++++ Material to process ++++
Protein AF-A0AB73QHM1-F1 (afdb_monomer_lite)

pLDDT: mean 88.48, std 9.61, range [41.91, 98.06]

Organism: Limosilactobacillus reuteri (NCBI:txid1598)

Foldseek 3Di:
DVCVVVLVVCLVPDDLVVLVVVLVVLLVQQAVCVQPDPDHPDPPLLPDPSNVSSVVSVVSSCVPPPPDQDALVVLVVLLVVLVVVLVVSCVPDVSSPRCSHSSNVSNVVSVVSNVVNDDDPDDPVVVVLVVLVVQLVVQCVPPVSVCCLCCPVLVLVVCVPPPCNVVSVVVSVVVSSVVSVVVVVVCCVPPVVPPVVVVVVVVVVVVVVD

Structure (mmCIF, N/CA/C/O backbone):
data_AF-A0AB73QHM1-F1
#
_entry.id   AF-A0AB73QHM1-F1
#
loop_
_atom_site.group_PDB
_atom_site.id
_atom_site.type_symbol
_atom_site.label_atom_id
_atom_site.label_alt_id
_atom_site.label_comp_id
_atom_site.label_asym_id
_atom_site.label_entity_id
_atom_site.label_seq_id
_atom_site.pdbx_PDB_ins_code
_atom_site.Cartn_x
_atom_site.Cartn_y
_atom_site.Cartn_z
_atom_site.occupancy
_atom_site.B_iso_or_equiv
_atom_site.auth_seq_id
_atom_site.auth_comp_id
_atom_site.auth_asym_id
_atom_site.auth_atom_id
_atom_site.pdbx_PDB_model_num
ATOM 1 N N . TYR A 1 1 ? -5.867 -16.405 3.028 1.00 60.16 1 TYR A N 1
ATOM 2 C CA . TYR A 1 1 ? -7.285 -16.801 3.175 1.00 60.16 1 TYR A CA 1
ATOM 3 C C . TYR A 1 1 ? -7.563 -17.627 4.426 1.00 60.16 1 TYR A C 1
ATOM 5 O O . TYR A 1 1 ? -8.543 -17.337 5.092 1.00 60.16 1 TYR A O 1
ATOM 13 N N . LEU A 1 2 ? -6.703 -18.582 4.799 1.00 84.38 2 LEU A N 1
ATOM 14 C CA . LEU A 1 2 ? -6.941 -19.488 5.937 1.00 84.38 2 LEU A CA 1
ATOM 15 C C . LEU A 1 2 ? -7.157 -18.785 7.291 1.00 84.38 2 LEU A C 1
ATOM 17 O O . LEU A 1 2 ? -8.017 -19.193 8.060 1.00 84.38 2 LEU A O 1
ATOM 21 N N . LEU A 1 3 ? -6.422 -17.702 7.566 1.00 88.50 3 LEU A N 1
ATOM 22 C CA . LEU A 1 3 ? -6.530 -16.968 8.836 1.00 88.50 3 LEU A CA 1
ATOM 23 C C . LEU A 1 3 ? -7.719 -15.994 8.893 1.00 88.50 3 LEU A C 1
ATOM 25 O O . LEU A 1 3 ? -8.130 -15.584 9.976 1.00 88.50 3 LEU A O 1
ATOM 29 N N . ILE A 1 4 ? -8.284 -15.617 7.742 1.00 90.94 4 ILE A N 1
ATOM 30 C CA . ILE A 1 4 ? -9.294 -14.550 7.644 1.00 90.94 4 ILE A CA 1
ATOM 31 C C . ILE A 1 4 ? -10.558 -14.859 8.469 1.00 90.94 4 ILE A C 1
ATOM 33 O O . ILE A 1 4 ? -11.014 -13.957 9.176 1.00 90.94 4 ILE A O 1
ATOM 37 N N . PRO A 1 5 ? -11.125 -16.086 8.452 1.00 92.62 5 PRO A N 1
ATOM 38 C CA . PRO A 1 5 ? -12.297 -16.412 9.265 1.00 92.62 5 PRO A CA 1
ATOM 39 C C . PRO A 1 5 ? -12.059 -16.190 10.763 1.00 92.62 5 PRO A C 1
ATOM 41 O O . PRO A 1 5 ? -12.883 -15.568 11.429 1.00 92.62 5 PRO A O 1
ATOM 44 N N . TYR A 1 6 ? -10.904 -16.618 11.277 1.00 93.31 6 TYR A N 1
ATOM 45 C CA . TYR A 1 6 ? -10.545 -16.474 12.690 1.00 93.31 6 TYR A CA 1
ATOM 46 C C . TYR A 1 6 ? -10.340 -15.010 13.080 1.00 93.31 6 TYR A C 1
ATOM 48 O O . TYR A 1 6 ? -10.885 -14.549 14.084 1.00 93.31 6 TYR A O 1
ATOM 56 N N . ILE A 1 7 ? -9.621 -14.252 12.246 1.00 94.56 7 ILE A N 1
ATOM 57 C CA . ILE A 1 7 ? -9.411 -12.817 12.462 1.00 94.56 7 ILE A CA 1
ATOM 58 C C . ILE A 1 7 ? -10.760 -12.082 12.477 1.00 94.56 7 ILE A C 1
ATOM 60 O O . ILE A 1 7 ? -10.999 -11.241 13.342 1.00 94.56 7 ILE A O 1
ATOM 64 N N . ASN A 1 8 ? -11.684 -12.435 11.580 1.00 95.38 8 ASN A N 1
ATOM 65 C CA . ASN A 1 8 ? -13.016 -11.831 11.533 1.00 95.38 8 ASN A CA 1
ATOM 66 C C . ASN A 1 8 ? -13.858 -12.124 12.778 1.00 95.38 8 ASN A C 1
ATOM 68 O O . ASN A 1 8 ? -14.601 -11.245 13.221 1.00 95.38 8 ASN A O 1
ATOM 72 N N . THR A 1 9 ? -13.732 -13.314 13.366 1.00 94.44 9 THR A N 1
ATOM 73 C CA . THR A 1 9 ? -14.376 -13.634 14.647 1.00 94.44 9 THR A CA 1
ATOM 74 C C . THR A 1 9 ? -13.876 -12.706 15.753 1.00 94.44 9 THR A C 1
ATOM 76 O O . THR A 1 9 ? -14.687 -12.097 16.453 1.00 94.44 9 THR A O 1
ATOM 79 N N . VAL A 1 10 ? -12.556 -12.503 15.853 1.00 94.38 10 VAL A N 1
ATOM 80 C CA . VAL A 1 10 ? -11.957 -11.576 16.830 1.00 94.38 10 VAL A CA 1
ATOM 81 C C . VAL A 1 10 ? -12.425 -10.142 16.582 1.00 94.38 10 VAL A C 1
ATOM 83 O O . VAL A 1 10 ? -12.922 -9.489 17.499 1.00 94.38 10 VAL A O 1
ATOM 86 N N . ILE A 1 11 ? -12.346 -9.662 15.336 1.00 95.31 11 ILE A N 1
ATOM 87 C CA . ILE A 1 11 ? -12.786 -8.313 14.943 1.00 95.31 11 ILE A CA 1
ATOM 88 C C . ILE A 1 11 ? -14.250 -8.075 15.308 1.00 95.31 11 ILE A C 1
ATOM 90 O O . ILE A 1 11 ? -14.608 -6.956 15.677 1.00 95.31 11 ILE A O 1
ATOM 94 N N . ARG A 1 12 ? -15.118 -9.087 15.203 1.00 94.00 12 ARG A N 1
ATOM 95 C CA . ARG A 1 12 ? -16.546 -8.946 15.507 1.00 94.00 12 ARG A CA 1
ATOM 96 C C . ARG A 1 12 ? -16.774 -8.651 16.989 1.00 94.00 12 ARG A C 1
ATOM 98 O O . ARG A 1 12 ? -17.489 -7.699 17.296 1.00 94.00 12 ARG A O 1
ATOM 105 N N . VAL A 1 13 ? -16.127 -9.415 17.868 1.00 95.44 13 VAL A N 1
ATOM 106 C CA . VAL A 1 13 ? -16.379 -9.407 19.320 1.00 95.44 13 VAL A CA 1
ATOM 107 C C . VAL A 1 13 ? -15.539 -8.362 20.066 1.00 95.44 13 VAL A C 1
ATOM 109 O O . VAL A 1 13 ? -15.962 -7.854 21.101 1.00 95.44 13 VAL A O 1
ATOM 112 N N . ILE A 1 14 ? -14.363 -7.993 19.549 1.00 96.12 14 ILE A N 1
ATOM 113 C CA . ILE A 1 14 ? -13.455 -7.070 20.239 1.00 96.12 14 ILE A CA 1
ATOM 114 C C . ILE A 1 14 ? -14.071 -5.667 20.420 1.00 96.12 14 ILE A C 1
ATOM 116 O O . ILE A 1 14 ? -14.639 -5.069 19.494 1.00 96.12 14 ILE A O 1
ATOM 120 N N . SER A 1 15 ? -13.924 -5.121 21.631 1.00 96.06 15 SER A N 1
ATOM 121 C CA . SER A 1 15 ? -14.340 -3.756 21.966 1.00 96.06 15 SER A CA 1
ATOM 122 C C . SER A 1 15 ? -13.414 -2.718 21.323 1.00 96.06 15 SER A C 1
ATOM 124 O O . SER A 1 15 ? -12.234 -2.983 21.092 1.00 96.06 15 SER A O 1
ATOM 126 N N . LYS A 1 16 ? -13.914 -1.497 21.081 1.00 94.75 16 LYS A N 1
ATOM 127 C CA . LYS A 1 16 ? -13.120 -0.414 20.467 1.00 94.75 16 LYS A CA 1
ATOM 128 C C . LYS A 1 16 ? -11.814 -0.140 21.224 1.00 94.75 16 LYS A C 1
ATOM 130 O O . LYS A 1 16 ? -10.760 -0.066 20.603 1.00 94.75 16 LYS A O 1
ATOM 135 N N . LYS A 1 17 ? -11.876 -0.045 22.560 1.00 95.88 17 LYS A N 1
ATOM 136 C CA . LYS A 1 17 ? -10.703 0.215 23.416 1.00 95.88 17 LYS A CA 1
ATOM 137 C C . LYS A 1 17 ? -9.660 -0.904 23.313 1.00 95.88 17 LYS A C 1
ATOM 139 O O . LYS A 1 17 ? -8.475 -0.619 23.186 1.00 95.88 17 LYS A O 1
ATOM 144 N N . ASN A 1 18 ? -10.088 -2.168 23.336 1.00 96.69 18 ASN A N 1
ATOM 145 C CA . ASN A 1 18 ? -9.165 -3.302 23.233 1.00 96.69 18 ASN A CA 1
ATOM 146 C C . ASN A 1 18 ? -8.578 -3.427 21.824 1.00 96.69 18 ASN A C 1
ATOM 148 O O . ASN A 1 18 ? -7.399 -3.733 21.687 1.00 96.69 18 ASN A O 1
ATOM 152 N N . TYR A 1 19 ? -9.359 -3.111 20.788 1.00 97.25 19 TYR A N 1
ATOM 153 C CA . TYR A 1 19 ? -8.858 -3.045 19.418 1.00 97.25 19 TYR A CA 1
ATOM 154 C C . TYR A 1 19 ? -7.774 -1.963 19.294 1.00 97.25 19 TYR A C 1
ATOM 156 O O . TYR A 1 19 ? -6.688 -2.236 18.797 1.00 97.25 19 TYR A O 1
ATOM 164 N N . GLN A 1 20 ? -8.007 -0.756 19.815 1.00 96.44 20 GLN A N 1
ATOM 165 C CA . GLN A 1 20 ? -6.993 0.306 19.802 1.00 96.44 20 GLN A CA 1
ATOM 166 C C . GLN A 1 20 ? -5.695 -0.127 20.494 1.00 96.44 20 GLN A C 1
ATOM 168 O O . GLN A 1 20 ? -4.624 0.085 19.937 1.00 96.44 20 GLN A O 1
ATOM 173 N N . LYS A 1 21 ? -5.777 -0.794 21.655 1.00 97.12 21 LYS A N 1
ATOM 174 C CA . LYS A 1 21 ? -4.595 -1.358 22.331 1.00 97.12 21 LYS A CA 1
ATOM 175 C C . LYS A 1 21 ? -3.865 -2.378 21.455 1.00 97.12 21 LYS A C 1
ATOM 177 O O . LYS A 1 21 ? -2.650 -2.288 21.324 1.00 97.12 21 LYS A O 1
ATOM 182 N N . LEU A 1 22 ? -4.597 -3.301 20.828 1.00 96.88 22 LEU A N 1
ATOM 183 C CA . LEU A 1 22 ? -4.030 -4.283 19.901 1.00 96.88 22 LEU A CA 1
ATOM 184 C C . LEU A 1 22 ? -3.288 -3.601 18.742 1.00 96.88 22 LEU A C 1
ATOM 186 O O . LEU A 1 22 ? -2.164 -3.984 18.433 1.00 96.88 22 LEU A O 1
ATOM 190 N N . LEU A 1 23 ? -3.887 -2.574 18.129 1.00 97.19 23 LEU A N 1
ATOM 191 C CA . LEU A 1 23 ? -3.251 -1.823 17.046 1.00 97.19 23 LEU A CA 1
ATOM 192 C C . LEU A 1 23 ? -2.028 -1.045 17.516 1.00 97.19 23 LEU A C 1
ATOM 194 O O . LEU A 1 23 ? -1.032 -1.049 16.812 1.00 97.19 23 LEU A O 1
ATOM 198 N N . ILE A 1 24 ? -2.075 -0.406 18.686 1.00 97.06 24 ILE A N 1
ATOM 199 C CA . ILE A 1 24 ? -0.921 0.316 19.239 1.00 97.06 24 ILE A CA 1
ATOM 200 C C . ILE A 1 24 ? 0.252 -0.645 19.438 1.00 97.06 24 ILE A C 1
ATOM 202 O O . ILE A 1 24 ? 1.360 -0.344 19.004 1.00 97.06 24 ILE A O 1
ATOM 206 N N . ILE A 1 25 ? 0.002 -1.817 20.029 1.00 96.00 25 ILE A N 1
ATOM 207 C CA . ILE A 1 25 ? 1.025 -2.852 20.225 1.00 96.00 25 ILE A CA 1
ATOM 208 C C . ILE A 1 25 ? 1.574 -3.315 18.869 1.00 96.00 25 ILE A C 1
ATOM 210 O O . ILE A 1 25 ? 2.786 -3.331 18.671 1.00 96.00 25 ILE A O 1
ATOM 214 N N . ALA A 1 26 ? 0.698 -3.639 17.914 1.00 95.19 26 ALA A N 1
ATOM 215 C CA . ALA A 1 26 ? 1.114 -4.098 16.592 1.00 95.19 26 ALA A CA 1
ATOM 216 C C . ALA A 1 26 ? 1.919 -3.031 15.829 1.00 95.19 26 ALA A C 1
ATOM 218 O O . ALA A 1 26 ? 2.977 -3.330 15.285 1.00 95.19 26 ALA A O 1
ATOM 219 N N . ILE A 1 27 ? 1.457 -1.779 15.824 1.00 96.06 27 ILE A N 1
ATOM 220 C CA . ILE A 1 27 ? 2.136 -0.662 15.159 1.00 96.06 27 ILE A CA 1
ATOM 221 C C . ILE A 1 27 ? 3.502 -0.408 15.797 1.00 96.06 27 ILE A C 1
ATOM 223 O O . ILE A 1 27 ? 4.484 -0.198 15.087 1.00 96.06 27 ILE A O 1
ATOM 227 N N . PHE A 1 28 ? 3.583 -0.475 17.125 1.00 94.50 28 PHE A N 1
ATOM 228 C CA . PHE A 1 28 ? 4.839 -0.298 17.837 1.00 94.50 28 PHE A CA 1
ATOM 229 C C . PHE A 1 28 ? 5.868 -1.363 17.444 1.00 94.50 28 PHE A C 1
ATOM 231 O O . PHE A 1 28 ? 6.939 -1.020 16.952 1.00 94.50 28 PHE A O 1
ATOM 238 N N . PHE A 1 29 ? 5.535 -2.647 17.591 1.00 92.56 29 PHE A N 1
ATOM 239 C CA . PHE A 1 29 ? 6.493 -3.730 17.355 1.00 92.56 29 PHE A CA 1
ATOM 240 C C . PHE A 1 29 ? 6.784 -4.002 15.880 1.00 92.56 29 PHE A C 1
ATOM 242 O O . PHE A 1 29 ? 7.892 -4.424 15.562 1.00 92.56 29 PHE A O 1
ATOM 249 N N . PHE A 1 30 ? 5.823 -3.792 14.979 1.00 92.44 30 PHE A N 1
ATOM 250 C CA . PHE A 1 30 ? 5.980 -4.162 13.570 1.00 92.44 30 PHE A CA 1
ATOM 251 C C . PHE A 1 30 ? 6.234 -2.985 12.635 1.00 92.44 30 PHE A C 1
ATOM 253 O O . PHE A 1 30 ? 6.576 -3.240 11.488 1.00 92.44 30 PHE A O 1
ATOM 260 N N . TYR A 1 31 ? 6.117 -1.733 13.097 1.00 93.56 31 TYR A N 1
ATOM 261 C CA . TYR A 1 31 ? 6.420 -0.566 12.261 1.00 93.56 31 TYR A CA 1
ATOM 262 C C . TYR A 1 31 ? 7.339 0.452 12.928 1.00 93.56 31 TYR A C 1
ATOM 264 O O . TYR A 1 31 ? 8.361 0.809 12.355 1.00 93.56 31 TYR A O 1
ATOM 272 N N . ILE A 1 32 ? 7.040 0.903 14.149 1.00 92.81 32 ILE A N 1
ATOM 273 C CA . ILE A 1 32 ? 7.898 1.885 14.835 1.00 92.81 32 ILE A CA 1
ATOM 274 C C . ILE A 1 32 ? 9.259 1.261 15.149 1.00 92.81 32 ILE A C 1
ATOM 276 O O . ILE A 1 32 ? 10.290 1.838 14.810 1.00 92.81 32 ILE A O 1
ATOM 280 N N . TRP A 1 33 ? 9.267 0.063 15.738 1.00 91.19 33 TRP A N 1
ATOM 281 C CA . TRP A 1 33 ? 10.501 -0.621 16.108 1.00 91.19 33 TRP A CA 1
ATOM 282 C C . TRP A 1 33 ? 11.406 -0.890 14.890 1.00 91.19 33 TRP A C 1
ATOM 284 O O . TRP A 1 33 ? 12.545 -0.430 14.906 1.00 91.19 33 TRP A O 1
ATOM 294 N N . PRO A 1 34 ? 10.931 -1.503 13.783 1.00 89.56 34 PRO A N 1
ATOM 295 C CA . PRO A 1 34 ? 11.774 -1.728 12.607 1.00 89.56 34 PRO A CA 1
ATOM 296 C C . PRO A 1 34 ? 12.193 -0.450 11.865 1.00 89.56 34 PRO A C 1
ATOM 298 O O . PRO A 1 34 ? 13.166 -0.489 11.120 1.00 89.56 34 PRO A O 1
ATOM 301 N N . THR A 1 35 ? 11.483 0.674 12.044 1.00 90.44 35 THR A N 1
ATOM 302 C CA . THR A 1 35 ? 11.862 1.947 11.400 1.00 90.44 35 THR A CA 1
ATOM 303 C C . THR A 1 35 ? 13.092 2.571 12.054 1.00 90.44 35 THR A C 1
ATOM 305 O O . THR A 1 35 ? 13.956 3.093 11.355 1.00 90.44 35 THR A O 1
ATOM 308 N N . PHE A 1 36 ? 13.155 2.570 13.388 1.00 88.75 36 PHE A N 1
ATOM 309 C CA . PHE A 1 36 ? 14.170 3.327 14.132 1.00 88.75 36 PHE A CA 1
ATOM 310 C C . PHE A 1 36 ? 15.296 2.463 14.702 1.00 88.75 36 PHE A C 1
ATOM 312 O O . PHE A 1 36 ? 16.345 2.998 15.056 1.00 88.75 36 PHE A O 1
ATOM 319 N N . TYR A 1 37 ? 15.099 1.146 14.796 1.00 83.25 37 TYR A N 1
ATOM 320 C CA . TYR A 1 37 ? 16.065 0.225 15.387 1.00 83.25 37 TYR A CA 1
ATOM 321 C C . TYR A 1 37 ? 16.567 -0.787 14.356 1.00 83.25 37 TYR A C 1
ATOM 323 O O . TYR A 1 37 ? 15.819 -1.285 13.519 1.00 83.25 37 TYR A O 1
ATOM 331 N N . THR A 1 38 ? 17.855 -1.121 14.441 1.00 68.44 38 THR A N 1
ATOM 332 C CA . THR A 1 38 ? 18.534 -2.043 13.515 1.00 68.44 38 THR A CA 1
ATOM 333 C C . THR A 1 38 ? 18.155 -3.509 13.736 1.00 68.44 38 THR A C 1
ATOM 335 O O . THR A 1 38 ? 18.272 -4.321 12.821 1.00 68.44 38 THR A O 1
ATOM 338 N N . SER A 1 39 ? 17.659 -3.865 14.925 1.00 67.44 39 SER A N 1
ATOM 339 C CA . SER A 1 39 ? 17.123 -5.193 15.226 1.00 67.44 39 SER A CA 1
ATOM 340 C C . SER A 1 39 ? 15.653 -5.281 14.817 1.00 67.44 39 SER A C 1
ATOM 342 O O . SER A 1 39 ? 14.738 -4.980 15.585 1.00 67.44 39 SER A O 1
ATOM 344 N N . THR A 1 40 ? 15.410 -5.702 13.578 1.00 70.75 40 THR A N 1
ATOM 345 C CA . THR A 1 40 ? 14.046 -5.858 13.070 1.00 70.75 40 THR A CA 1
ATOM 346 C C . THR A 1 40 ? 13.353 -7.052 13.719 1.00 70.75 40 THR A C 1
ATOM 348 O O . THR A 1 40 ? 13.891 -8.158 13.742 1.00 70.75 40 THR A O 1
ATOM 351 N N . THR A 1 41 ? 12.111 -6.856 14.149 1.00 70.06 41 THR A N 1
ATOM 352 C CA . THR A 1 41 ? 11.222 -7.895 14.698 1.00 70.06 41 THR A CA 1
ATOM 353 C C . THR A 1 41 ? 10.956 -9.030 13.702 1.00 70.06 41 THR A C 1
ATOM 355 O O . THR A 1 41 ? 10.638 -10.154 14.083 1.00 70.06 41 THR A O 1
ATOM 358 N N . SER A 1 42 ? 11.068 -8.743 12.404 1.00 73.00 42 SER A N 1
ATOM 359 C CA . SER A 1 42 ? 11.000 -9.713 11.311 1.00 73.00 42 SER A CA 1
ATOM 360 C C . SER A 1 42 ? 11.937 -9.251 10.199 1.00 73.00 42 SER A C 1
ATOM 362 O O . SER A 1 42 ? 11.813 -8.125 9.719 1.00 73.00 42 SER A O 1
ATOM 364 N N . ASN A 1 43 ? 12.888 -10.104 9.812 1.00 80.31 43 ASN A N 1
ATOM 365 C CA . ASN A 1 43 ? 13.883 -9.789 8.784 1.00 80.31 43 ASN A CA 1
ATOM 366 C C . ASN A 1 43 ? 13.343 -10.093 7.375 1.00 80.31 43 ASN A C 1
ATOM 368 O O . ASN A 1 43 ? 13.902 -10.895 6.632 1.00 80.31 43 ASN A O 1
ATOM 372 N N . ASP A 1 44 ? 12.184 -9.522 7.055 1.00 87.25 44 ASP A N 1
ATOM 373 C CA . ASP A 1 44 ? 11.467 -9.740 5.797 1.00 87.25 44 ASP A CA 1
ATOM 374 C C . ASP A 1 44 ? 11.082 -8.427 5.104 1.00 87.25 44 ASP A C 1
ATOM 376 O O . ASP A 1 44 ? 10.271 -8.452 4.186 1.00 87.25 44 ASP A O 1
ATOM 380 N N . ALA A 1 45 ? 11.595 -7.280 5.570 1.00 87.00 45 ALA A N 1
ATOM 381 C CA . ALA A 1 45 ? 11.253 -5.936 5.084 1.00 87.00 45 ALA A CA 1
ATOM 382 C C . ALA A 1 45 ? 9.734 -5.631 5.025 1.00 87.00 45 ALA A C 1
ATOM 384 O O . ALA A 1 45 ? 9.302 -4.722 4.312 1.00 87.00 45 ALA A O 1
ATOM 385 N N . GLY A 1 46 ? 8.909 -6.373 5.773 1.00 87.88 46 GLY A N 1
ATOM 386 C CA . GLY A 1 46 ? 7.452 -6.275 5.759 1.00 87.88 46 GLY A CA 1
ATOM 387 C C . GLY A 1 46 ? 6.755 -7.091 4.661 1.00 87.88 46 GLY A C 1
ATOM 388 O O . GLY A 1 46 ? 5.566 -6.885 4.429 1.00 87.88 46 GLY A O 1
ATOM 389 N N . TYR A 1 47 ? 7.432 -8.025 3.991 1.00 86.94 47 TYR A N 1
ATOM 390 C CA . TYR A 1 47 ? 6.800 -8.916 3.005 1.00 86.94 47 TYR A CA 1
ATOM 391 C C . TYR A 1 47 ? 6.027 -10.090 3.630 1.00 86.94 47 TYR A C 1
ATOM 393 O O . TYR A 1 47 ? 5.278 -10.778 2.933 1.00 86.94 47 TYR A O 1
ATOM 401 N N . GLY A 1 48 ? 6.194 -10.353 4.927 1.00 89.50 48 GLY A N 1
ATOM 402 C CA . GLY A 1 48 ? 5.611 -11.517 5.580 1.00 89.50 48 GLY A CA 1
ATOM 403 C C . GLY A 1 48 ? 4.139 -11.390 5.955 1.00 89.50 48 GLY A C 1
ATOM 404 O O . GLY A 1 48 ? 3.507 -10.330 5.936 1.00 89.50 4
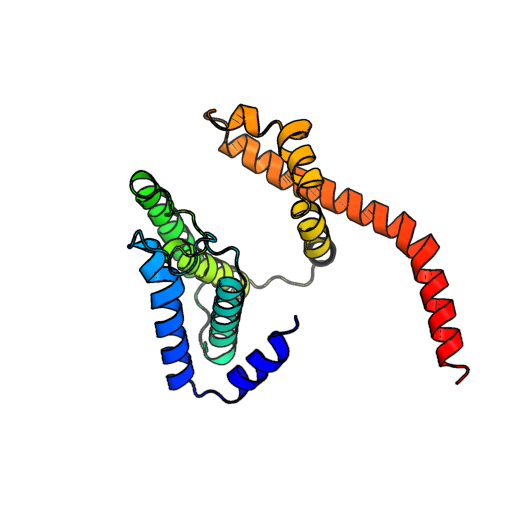8 GLY A O 1
ATOM 405 N N . ILE A 1 49 ? 3.592 -12.530 6.380 1.00 90.00 49 ILE A N 1
ATOM 406 C CA . ILE A 1 49 ? 2.189 -12.685 6.785 1.00 90.00 49 ILE A CA 1
ATOM 407 C C . ILE A 1 49 ? 1.783 -11.737 7.918 1.00 90.00 49 ILE A C 1
ATOM 409 O O . ILE A 1 49 ? 0.634 -11.303 7.968 1.00 90.00 49 ILE A O 1
ATOM 413 N N . VAL A 1 50 ? 2.718 -11.386 8.804 1.00 91.12 50 VAL A N 1
ATOM 414 C CA . VAL A 1 50 ? 2.462 -10.488 9.934 1.00 91.12 50 VAL A CA 1
ATOM 415 C C . VAL A 1 50 ? 2.036 -9.109 9.437 1.00 91.12 50 VAL A C 1
ATOM 417 O O . VAL A 1 50 ? 1.007 -8.603 9.883 1.00 91.12 50 VAL A O 1
ATOM 420 N N . ASN A 1 51 ? 2.743 -8.548 8.449 1.00 92.38 51 ASN A N 1
ATOM 421 C CA . ASN A 1 51 ? 2.385 -7.261 7.856 1.00 92.38 51 ASN A CA 1
ATOM 422 C C . ASN A 1 51 ? 0.991 -7.320 7.212 1.00 92.38 51 ASN A C 1
ATOM 424 O O . ASN A 1 51 ? 0.160 -6.448 7.451 1.00 92.38 51 ASN A O 1
ATOM 428 N N . PHE A 1 52 ? 0.671 -8.394 6.481 1.00 91.88 52 PHE A N 1
ATOM 429 C CA . PHE A 1 52 ? -0.669 -8.576 5.906 1.00 91.88 52 PHE A CA 1
ATOM 430 C C . PHE A 1 52 ? -1.775 -8.648 6.968 1.00 91.88 52 PHE A C 1
ATOM 432 O O . PHE A 1 52 ? -2.851 -8.079 6.771 1.00 91.88 52 PHE A O 1
ATOM 439 N N . VAL A 1 53 ? -1.527 -9.313 8.101 1.00 94.31 53 VAL A N 1
ATOM 440 C CA . VAL A 1 53 ? -2.472 -9.348 9.228 1.00 94.31 53 VAL A CA 1
ATOM 441 C C . VAL A 1 53 ? -2.627 -7.957 9.848 1.00 94.31 53 VAL A C 1
ATOM 443 O O . VAL A 1 53 ? -3.757 -7.528 10.079 1.00 94.31 53 VAL A O 1
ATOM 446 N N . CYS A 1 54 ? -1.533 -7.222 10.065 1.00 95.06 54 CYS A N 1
++++
**What you have to do:**
All that is wanted is an exact copy of the lines above from the one with "ATOM 422 C C" through the one with "ATOM 439 N N", with both ends included.

**Task answer:**
ATOM 422 C C . ASN A 1 51 ? 0.991 -7.320 7.212 1.00 92.38 51 ASN A C 1
ATOM 424 O O . ASN A 1 51 ? 0.160 -6.448 7.451 1.00 92.38 51 ASN A O 1
ATOM 428 N N . PHE A 1 52 ? 0.671 -8.394 6.481 1.00 91.88 52 PHE A N 1
ATOM 429 C CA . PHE A 1 52 ? -0.669 -8.576 5.906 1.00 91.88 52 PHE A CA 1
ATOM 430 C C . PHE A 1 52 ? -1.775 -8.648 6.968 1.00 91.88 52 PHE A C 1
ATOM 432 O O . PHE A 1 52 ? -2.851 -8.079 6.771 1.00 91.88 52 PHE A O 1
ATOM 439 N N . VAL A 1 53 ? -1.527 -9.313 8.101 1.00 94.31 53 VAL A N 1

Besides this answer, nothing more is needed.